西施咏
唐·王维
艳色天下重,西施宁久夸。
朝为越溪女,暮作吴宫娃。
贱日岂殊众,贵来方悟差。
邀宠乱其君,问谁能为持。
此诗的前四句,巧妙地运用了“抑”与“扬”的艺术手法,在鲜明的对比中表露出诗人对“宠辱无常”者的嘲讽。
西施,名夷光,春秋时越国人,居浣纱溪滨,溪名若耶,又名“浣纱溪”。她天生丽质,为当时之绝色,与越国另一郑旦,同被选入越王宫。越王勾践拟献西施于吴王夫差,瓦解其君臣之关系,遂与范蠡设计,将西施献于吴王。吴王大悦,建馆娃宫,宠之专房。后人据此传说,创造出许多篇章,咏叹西施的色艺给吴国带来的“灾难”。
“艳色天下重,西施宁久夸”,诗人开篇便申明艳色重于天下的观点,并接以反问,“西施宁久夸”,意谓像西施那样的“艳色”不可能久保其美名,这是诗人有“感”而“发”。在“感”与“发”之间,诗人巧妙地运用了“朝为越溪女,暮作吴宫娃”的典故。这一“典故”的运用,包含两方面的内容:越溪女、吴宫娃,两者地位悬殊,悬殊的原因,则是由于宠辱无常,转瞬间便“朝”成“越溪女”,“暮”作“吴宫娃”。诗人借“宠辱无常”的“朝”与“暮”的变化,以“抑”扬“扬”的手法,揭示了拥有“艳色”的“西施”的“宠荣”具有“朝”与“暮”的“无常”性,与那些“臭腐”而“窃时”得“一刻”之“荣”的“众女”没什么两样。

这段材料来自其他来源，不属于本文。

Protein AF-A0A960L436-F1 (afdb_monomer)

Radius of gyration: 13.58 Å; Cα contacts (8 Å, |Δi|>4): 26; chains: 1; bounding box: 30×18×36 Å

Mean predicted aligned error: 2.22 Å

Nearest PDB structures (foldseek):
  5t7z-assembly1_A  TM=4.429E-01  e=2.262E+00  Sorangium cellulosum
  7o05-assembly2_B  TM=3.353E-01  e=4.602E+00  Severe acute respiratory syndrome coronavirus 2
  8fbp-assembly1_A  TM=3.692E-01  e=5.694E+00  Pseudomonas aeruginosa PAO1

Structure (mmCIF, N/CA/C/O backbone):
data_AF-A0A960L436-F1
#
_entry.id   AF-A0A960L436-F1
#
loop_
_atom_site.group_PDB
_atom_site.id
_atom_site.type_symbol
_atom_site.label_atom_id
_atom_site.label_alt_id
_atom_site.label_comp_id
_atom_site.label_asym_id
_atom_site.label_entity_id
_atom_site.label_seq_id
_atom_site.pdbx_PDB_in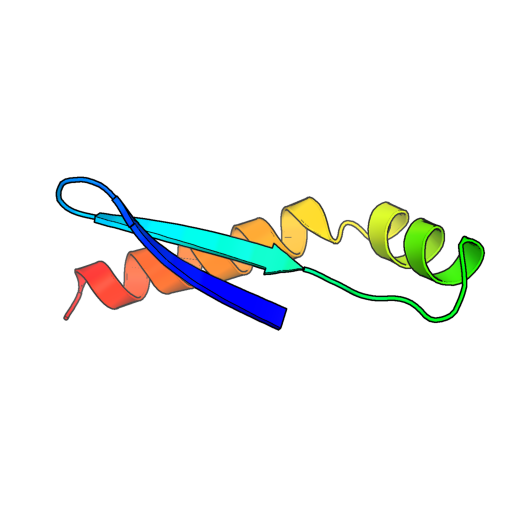s_code
_atom_site.Cartn_x
_atom_site.Cartn_y
_atom_site.Cartn_z
_atom_site.occupancy
_atom_site.B_iso_or_equiv
_atom_site.auth_seq_id
_atom_site.auth_comp_id
_atom_site.auth_asym_id
_atom_site.auth_atom_id
_atom_site.pdbx_PDB_model_num
ATOM 1 N N . PHE A 1 1 ? 2.919 7.864 1.393 1.00 92.56 1 PHE A N 1
ATOM 2 C CA . PHE A 1 1 ? 2.084 8.751 2.229 1.00 92.56 1 PHE A CA 1
ATOM 3 C C . PHE A 1 1 ? 0.835 8.014 2.657 1.00 92.56 1 PHE A C 1
ATOM 5 O O . PHE A 1 1 ? 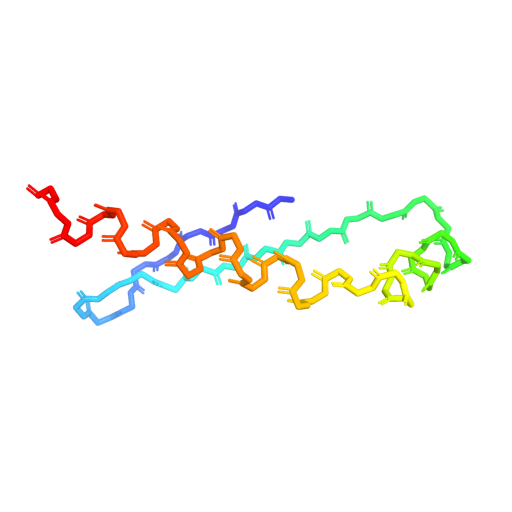0.334 7.220 1.868 1.00 92.56 1 PHE A O 1
ATOM 12 N N . LEU A 1 2 ? 0.361 8.268 3.876 1.00 96.88 2 LEU A N 1
ATOM 13 C CA . LEU A 1 2 ? -0.896 7.732 4.390 1.00 96.88 2 LEU A CA 1
ATOM 14 C C . LEU A 1 2 ? -1.857 8.882 4.660 1.00 96.88 2 LEU A C 1
ATOM 16 O O . LEU A 1 2 ? -1.469 9.868 5.286 1.00 96.88 2 LEU A O 1
ATOM 20 N N . LEU A 1 3 ? -3.089 8.741 4.189 1.00 98.12 3 LEU A N 1
ATOM 21 C CA . LEU A 1 3 ? -4.195 9.631 4.516 1.00 98.12 3 LEU A CA 1
ATOM 22 C C . LEU A 1 3 ? -5.255 8.812 5.244 1.00 98.12 3 LEU A C 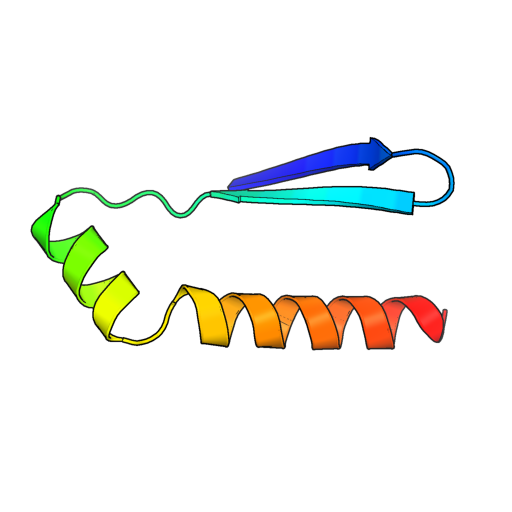1
ATOM 24 O O . LEU A 1 3 ? -5.628 7.729 4.784 1.00 98.12 3 LEU A O 1
ATOM 28 N N . LEU A 1 4 ? -5.710 9.338 6.376 1.00 97.88 4 LEU A N 1
ATOM 29 C CA . LEU A 1 4 ? -6.770 8.762 7.189 1.00 97.88 4 LEU A CA 1
ATOM 30 C C . LEU A 1 4 ? -7.884 9.793 7.297 1.00 97.88 4 LEU A C 1
ATOM 32 O O . LEU A 1 4 ? -7.632 10.938 7.673 1.00 97.88 4 LEU A O 1
ATOM 36 N N . GLU A 1 5 ? -9.105 9.386 6.981 1.00 98.25 5 GLU A N 1
ATOM 37 C CA . GLU A 1 5 ? -10.284 10.241 7.094 1.00 98.25 5 GLU A CA 1
ATOM 38 C C . GLU A 1 5 ? -11.433 9.482 7.779 1.00 98.25 5 GLU A C 1
ATOM 40 O O . GLU A 1 5 ? -11.562 8.265 7.588 1.00 98.25 5 GLU A O 1
ATOM 45 N N . PRO A 1 6 ? -12.270 10.165 8.584 1.00 98.25 6 PRO A N 1
ATOM 46 C CA . PRO A 1 6 ? -13.467 9.553 9.149 1.00 98.25 6 PRO A CA 1
ATOM 47 C C . PRO A 1 6 ? -14.369 8.986 8.048 1.00 98.25 6 PRO A C 1
ATOM 49 O O . PRO A 1 6 ? -14.631 9.650 7.045 1.00 98.25 6 PRO A O 1
ATOM 52 N N . HIS A 1 7 ? -14.874 7.769 8.241 1.00 97.75 7 HIS A N 1
ATOM 53 C CA . HIS A 1 7 ? -15.767 7.120 7.289 1.00 97.75 7 HIS A CA 1
ATOM 54 C C . HIS A 1 7 ? -16.826 6.279 8.010 1.00 97.75 7 HIS A C 1
ATOM 56 O O . HIS A 1 7 ? -16.635 5.094 8.283 1.00 97.75 7 HIS A O 1
ATOM 62 N N . GLY A 1 8 ? -17.960 6.907 8.338 1.00 96.94 8 GLY A N 1
ATOM 63 C CA . GLY A 1 8 ? -19.024 6.265 9.112 1.00 96.94 8 GLY A CA 1
ATOM 64 C C . GLY A 1 8 ? -18.517 5.820 10.485 1.00 96.94 8 GLY A C 1
ATOM 65 O O . GLY A 1 8 ? -17.958 6.621 11.228 1.00 96.94 8 GLY A O 1
ATOM 66 N N . SER A 1 9 ? -18.690 4.537 10.808 1.00 95.25 9 SER A N 1
ATOM 67 C CA . SER A 1 9 ? -18.153 3.923 12.030 1.00 95.25 9 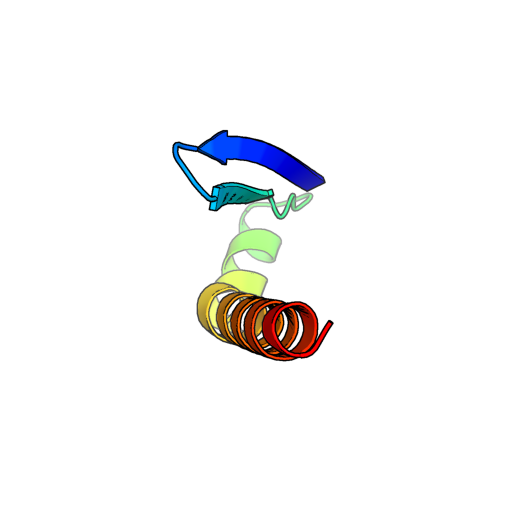SER A CA 1
ATOM 68 C C . SER A 1 9 ? -16.690 3.472 11.911 1.00 95.25 9 SER A C 1
ATOM 70 O O . SER A 1 9 ? -16.196 2.785 12.800 1.00 95.25 9 SER A O 1
ATOM 72 N N . GLY A 1 10 ? -16.014 3.784 10.804 1.00 95.25 10 GLY A N 1
ATOM 73 C CA . GLY A 1 10 ? -14.639 3.376 10.536 1.00 95.25 10 GLY A CA 1
ATOM 74 C C . GLY A 1 10 ? -13.772 4.511 9.997 1.00 95.25 10 GLY A C 1
ATOM 75 O O . GLY A 1 10 ? -14.116 5.692 10.071 1.00 95.25 10 GLY A O 1
ATOM 76 N N . THR A 1 11 ? -12.635 4.123 9.426 1.00 97.38 11 THR A N 1
ATOM 77 C CA . THR A 1 11 ? -11.636 5.031 8.860 1.00 97.38 11 THR A CA 1
ATOM 78 C C . THR A 1 11 ? -11.387 4.637 7.417 1.00 97.38 11 THR A C 1
ATOM 80 O O . THR A 1 11 ? -11.076 3.480 7.135 1.00 97.38 11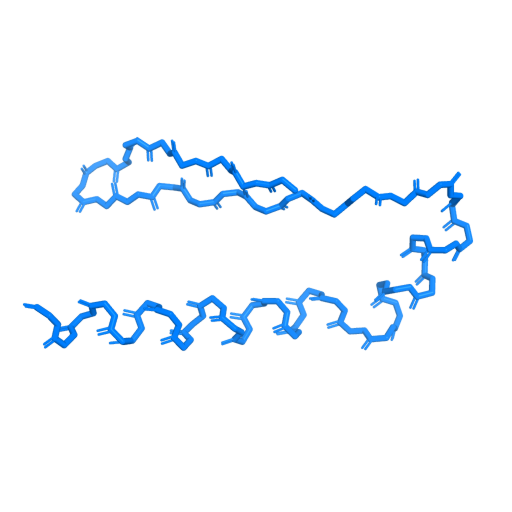 THR A O 1
ATOM 83 N N . LYS A 1 12 ? -11.476 5.595 6.496 1.00 97.94 12 LYS A N 1
ATOM 84 C CA . LYS A 1 12 ? -10.997 5.379 5.133 1.00 97.94 12 LYS A CA 1
ATOM 85 C C . LYS A 1 12 ? -9.488 5.599 5.117 1.00 97.94 12 LYS A C 1
ATOM 87 O O . LYS A 1 12 ? -8.989 6.664 5.476 1.00 97.94 12 LYS A O 1
ATOM 92 N N . TYR A 1 13 ? -8.779 4.550 4.725 1.00 98.00 13 TYR A N 1
ATOM 93 C CA . TYR A 1 13 ? -7.328 4.495 4.643 1.00 98.00 13 TYR A CA 1
ATOM 94 C C . TYR A 1 13 ? -6.900 4.611 3.179 1.00 98.00 13 TYR A C 1
ATOM 96 O O . TYR A 1 13 ? -7.336 3.822 2.344 1.00 98.00 13 TYR A O 1
ATOM 104 N N . THR A 1 14 ? -6.039 5.580 2.864 1.00 98.00 14 THR A N 1
ATOM 105 C CA . THR A 1 14 ? -5.426 5.713 1.533 1.00 98.00 14 THR A CA 1
ATOM 106 C C . THR A 1 14 ? -3.908 5.664 1.656 1.00 98.00 14 THR A C 1
ATOM 108 O O . THR A 1 14 ? -3.308 6.527 2.301 1.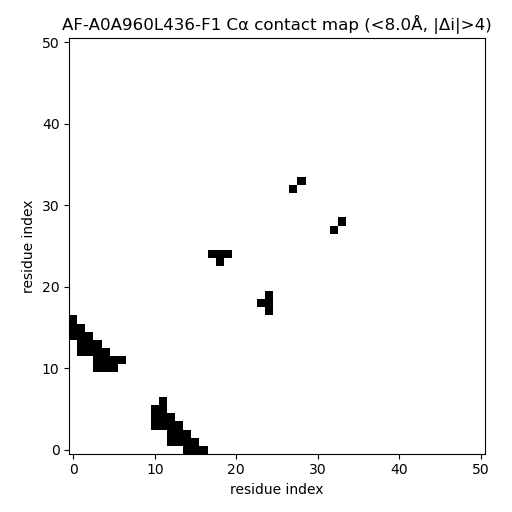00 98.00 14 THR A O 1
ATOM 111 N N . ALA A 1 15 ? -3.281 4.687 1.000 1.00 97.31 15 ALA A N 1
ATOM 112 C CA . ALA A 1 15 ? -1.832 4.596 0.864 1.00 97.31 15 ALA A CA 1
ATOM 113 C C . ALA A 1 15 ? -1.383 5.036 -0.532 1.00 97.31 15 ALA A C 1
ATOM 115 O O . ALA A 1 15 ? -1.879 4.550 -1.543 1.00 97.31 15 ALA A O 1
ATOM 116 N N . ILE A 1 16 ? -0.419 5.956 -0.579 1.00 97.06 16 ILE A N 1
ATOM 117 C CA . ILE A 1 16 ? 0.156 6.493 -1.816 1.00 97.06 16 ILE A CA 1
ATOM 118 C C . ILE A 1 16 ? 1.646 6.152 -1.841 1.00 97.06 16 ILE A C 1
ATOM 120 O O . ILE A 1 16 ? 2.419 6.696 -1.041 1.00 97.06 16 ILE A O 1
ATOM 124 N N . ALA A 1 17 ? 2.050 5.282 -2.764 1.00 96.81 17 ALA A N 1
ATOM 125 C CA . ALA A 1 17 ? 3.452 5.038 -3.087 1.00 96.81 17 ALA A CA 1
ATOM 126 C C . ALA A 1 17 ? 3.891 5.994 -4.206 1.00 96.81 17 ALA A C 1
ATOM 128 O O . ALA A 1 17 ? 3.257 6.045 -5.257 1.00 96.81 17 ALA A O 1
ATOM 129 N N . ILE A 1 18 ? 4.951 6.769 -3.963 1.00 97.06 18 ILE A N 1
ATOM 130 C CA . ILE A 1 18 ? 5.513 7.711 -4.940 1.00 97.06 18 ILE A CA 1
ATOM 131 C C . ILE A 1 18 ? 6.861 7.181 -5.407 1.00 97.06 18 ILE A C 1
ATOM 133 O O . ILE A 1 18 ? 7.710 6.829 -4.588 1.00 97.06 18 ILE A O 1
ATOM 137 N N . HIS A 1 19 ? 7.060 7.173 -6.723 1.00 98.06 19 HIS A N 1
ATOM 138 C CA . HIS A 1 19 ? 8.282 6.704 -7.365 1.00 98.06 19 HIS A CA 1
ATOM 139 C C . HIS A 1 19 ? 8.932 7.826 -8.177 1.00 98.06 19 HIS A C 1
ATOM 141 O O . HIS A 1 19 ? 8.223 8.667 -8.729 1.00 98.06 19 HIS A O 1
ATOM 147 N N . PRO A 1 20 ? 10.271 7.833 -8.291 1.00 98.06 20 PRO A N 1
ATOM 148 C CA . PRO A 1 20 ? 10.993 8.848 -9.059 1.00 98.06 20 PRO A CA 1
ATOM 149 C C . PRO A 1 20 ? 10.855 8.672 -10.579 1.00 98.06 20 PRO A C 1
ATOM 151 O O . PRO A 1 20 ? 11.090 9.618 -11.323 1.00 98.06 20 PRO A O 1
ATOM 154 N N . THR A 1 21 ? 10.502 7.471 -11.053 1.00 98.62 21 THR A N 1
ATOM 155 C CA . THR A 1 21 ? 10.348 7.159 -12.480 1.00 98.62 21 THR A CA 1
ATOM 156 C C . THR A 1 21 ? 9.174 6.215 -12.717 1.00 98.62 21 THR A C 1
ATOM 158 O O . THR A 1 21 ? 8.802 5.421 -11.848 1.00 98.62 21 THR A O 1
ATOM 161 N N . GLU A 1 22 ? 8.625 6.252 -13.931 1.00 98.62 22 GLU A N 1
ATOM 162 C CA . GLU A 1 22 ? 7.580 5.323 -14.367 1.00 98.62 22 GLU A CA 1
ATOM 163 C C . GLU A 1 22 ? 8.065 3.865 -14.354 1.00 98.62 22 GLU A C 1
ATOM 165 O O . GLU A 1 22 ? 7.342 2.979 -13.896 1.00 98.62 22 GLU A O 1
ATOM 170 N N . ALA A 1 23 ? 9.309 3.620 -14.782 1.00 98.62 23 ALA A N 1
ATOM 171 C CA . ALA A 1 23 ? 9.914 2.289 -14.765 1.00 98.62 23 ALA A CA 1
ATOM 172 C C . ALA A 1 23 ? 10.004 1.721 -13.340 1.00 98.62 23 ALA A C 1
ATOM 174 O O . ALA A 1 23 ? 9.624 0.575 -13.114 1.00 98.62 23 ALA A O 1
ATOM 175 N N . GLY A 1 24 ? 10.422 2.537 -12.364 1.00 98.56 24 GLY A N 1
ATOM 176 C CA . GLY A 1 24 ? 10.466 2.132 -10.957 1.00 98.56 24 GLY A CA 1
ATOM 177 C C . GLY A 1 24 ? 9.075 1.868 -10.376 1.00 98.56 24 GLY A C 1
ATOM 178 O O . GLY A 1 24 ? 8.887 0.886 -9.659 1.00 98.56 24 GLY A O 1
ATOM 179 N N . ARG A 1 25 ? 8.079 2.693 -10.734 1.00 98.38 25 ARG A N 1
ATOM 180 C CA . ARG A 1 25 ? 6.672 2.458 -10.365 1.00 98.38 25 ARG A CA 1
ATOM 181 C C . ARG A 1 25 ? 6.170 1.121 -10.910 1.00 98.38 25 ARG A C 1
ATOM 183 O O . ARG A 1 25 ? 5.554 0.358 -10.173 1.00 98.38 25 ARG A O 1
ATOM 190 N N . LYS A 1 26 ? 6.448 0.835 -12.186 1.00 98.62 26 LYS A N 1
ATOM 191 C CA . LYS A 1 26 ? 6.024 -0.399 -12.858 1.00 98.62 26 LYS A CA 1
ATOM 192 C C . LYS A 1 26 ? 6.701 -1.631 -12.264 1.00 98.62 26 LYS A C 1
ATOM 194 O O . LYS A 1 26 ? 6.003 -2.578 -11.936 1.00 98.62 26 LYS A O 1
ATOM 199 N N . GLN A 1 27 ? 8.013 -1.584 -12.039 1.00 98.56 27 GLN A N 1
ATOM 200 C CA . GLN A 1 27 ? 8.733 -2.681 -11.395 1.00 98.56 27 GLN A CA 1
ATOM 201 C C . GLN A 1 27 ? 8.164 -2.983 -10.001 1.00 98.56 27 GLN A C 1
ATOM 203 O O . GLN A 1 27 ? 7.940 -4.139 -9.665 1.00 98.56 27 GLN A O 1
ATOM 208 N N . HIS A 1 28 ? 7.892 -1.954 -9.194 1.00 98.31 28 HIS A N 1
ATOM 209 C CA . HIS A 1 28 ? 7.310 -2.146 -7.865 1.00 98.31 28 HIS A CA 1
ATOM 210 C C . HIS A 1 28 ? 5.903 -2.756 -7.921 1.00 98.31 28 HIS A C 1
ATOM 212 O O . HIS A 1 28 ? 5.564 -3.611 -7.106 1.00 98.31 28 HIS A O 1
ATOM 218 N N . GLU A 1 29 ? 5.090 -2.340 -8.892 1.00 98.00 29 GLU A N 1
ATOM 219 C CA . GLU A 1 29 ? 3.773 -2.933 -9.129 1.00 98.00 29 GLU A CA 1
ATOM 220 C C . GLU A 1 29 ? 3.874 -4.402 -9.561 1.00 98.00 29 GLU A C 1
ATOM 222 O O . GLU A 1 29 ? 3.183 -5.242 -8.991 1.00 98.00 29 GLU A O 1
ATOM 227 N N . GLU A 1 30 ? 4.772 -4.728 -10.495 1.00 98.38 30 GLU A N 1
ATOM 228 C CA . GLU A 1 30 ? 5.028 -6.098 -10.972 1.00 98.38 30 GLU A CA 1
ATOM 229 C C . GLU A 1 30 ? 5.573 -7.020 -9.875 1.00 98.38 30 GLU A C 1
ATOM 231 O O . GLU A 1 30 ? 5.299 -8.216 -9.882 1.00 98.38 30 GLU A O 1
ATOM 236 N N . MET A 1 31 ? 6.296 -6.467 -8.897 1.00 98.12 31 MET A N 1
ATOM 237 C CA . MET A 1 31 ? 6.724 -7.186 -7.693 1.00 98.12 31 MET A CA 1
ATOM 238 C C . MET A 1 31 ? 5.572 -7.503 -6.723 1.00 98.12 31 MET A C 1
ATOM 240 O O . MET A 1 31 ? 5.809 -8.153 -5.708 1.00 98.12 31 MET A O 1
ATOM 244 N N . GLY A 1 32 ? 4.345 -7.052 -7.004 1.00 97.88 32 GLY A N 1
ATOM 245 C CA . GLY A 1 32 ? 3.164 -7.359 -6.198 1.00 97.88 32 GLY A CA 1
ATOM 246 C C . GLY A 1 32 ? 2.843 -6.317 -5.126 1.00 97.88 32 GLY A C 1
ATOM 247 O O . GLY A 1 32 ? 2.281 -6.668 -4.091 1.00 97.88 32 GLY A O 1
ATOM 248 N N . PHE A 1 33 ? 3.173 -5.036 -5.347 1.00 97.25 33 PHE A N 1
ATOM 249 C CA . PHE A 1 33 ? 2.931 -3.970 -4.361 1.00 97.25 33 PHE A CA 1
ATOM 250 C C . PHE A 1 33 ? 1.504 -3.968 -3.791 1.00 97.25 33 PHE A C 1
ATOM 252 O O . PHE A 1 33 ? 1.344 -3.886 -2.577 1.00 97.25 33 PHE A O 1
ATOM 259 N N . HIS A 1 34 ? 0.474 -4.069 -4.640 1.00 96.94 34 HIS A N 1
ATOM 260 C CA . HIS A 1 34 ? -0.922 -4.003 -4.184 1.00 96.94 34 HIS A CA 1
ATOM 261 C C . HIS A 1 34 ? -1.287 -5.168 -3.258 1.00 96.94 34 HIS A C 1
ATOM 263 O O . HIS A 1 34 ? -1.931 -4.954 -2.236 1.00 96.94 34 HIS A O 1
ATOM 269 N N . GLU A 1 35 ? -0.835 -6.380 -3.581 1.00 98.12 35 GLU A N 1
ATOM 270 C CA . GLU A 1 35 ? -1.074 -7.576 -2.767 1.00 98.12 35 GLU A CA 1
ATOM 271 C C . GLU A 1 35 ? -0.295 -7.518 -1.449 1.00 98.12 35 GLU A C 1
ATOM 273 O O . GLU A 1 35 ? -0.864 -7.714 -0.373 1.00 98.12 35 GLU A O 1
ATOM 278 N N . GLY A 1 36 ? 0.996 -7.184 -1.513 1.00 98.31 36 GLY A N 1
ATOM 279 C CA . GLY A 1 36 ? 1.845 -7.087 -0.327 1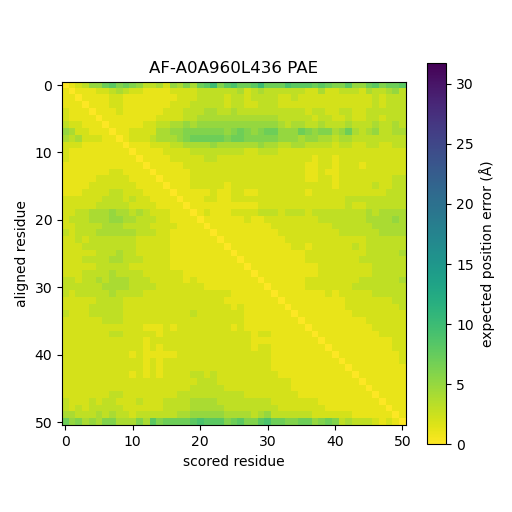.00 98.31 36 GLY A CA 1
ATOM 280 C C . GLY A 1 36 ? 1.391 -5.981 0.627 1.00 98.31 36 GLY A C 1
ATOM 281 O O . GLY A 1 36 ? 1.315 -6.193 1.837 1.00 98.31 36 GLY A O 1
ATOM 282 N N . TRP A 1 37 ? 1.034 -4.808 0.094 1.00 98.25 37 TRP A N 1
ATOM 283 C CA . TRP A 1 37 ? 0.523 -3.703 0.905 1.00 98.25 37 TRP A CA 1
ATOM 284 C C . TRP A 1 37 ? -0.867 -4.002 1.472 1.00 98.25 37 TRP A C 1
ATOM 286 O O . TRP A 1 37 ? -1.132 -3.679 2.630 1.00 98.25 37 TRP A O 1
ATOM 296 N N . GLY A 1 38 ? -1.734 -4.651 0.687 1.00 98.00 38 GLY A N 1
ATOM 297 C CA . GLY A 1 38 ? -3.033 -5.142 1.151 1.00 98.00 38 GLY A CA 1
ATOM 298 C C . GLY A 1 38 ? -2.888 -6.118 2.317 1.00 98.00 38 GLY A C 1
ATOM 299 O O . GLY A 1 38 ? -3.487 -5.904 3.364 1.00 98.00 38 GLY A O 1
ATOM 300 N N . THR A 1 39 ? -1.987 -7.095 2.197 1.00 98.69 39 THR A N 1
ATOM 301 C CA . THR A 1 39 ? -1.698 -8.074 3.260 1.00 98.69 39 THR A CA 1
ATOM 302 C C . THR A 1 39 ? -1.240 -7.396 4.554 1.00 98.69 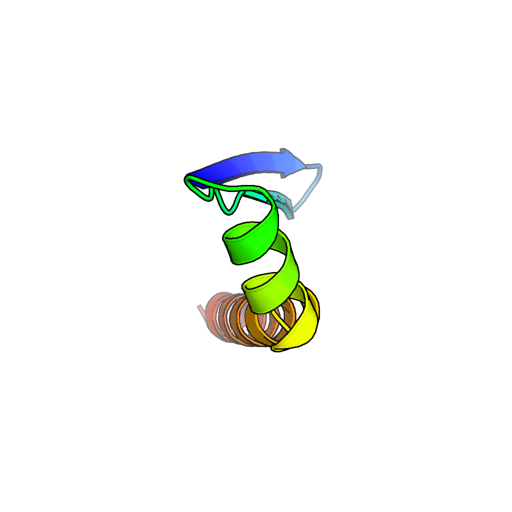39 THR A C 1
ATOM 304 O O . THR A 1 39 ? -1.707 -7.736 5.640 1.00 98.69 39 THR A O 1
ATOM 307 N N . ALA A 1 40 ? -0.345 -6.408 4.459 1.00 98.31 40 ALA A N 1
ATOM 308 C CA . ALA A 1 40 ? 0.106 -5.653 5.627 1.00 98.31 40 ALA A CA 1
ATOM 309 C C . ALA A 1 40 ? -1.030 -4.834 6.269 1.00 98.31 40 ALA A C 1
ATOM 311 O O . ALA A 1 40 ? -1.100 -4.723 7.495 1.00 98.31 40 ALA A O 1
ATOM 312 N N . LEU A 1 41 ? -1.928 -4.266 5.456 1.00 98.25 41 LEU A N 1
ATOM 313 C CA . LEU A 1 41 ? -3.102 -3.550 5.952 1.00 98.25 41 LEU A CA 1
ATOM 314 C C . LEU A 1 41 ? -4.091 -4.497 6.643 1.00 98.25 41 LEU A C 1
ATOM 316 O O . LEU A 1 41 ? -4.598 -4.149 7.708 1.00 98.25 41 LEU A O 1
ATOM 320 N N . ASP A 1 42 ? -4.323 -5.686 6.092 1.00 98.56 42 ASP A N 1
ATOM 321 C CA . ASP A 1 42 ? -5.190 -6.698 6.701 1.00 98.56 42 ASP A CA 1
ATOM 322 C C . ASP A 1 42 ? -4.663 -7.110 8.079 1.00 98.56 42 ASP A C 1
ATOM 324 O O . ASP A 1 42 ? -5.400 -7.057 9.063 1.00 98.56 42 ASP A O 1
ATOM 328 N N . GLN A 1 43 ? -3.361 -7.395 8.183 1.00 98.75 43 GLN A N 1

“贱日岂殊众,贵来方悟差”,紧承“朝”与“暮”的变化,诗人顺势点明“贵”与“贱”的悬殊,并接以反问:“贵”与“贱”的差别谁能“悟”呢?在“贱”时,她“岂殊众”,即西施在未得宠之前,其众女之“贱”与她是没什么差别的;在“贵”时,她“方悟差”,即西施在得宠之后,才觉悟到“贵”与“贱”的差别。这里的“悟”字,包含对“贵贱”的“惊悟”,对“众女”的“幡然”,对人生荣辱的“感叹”。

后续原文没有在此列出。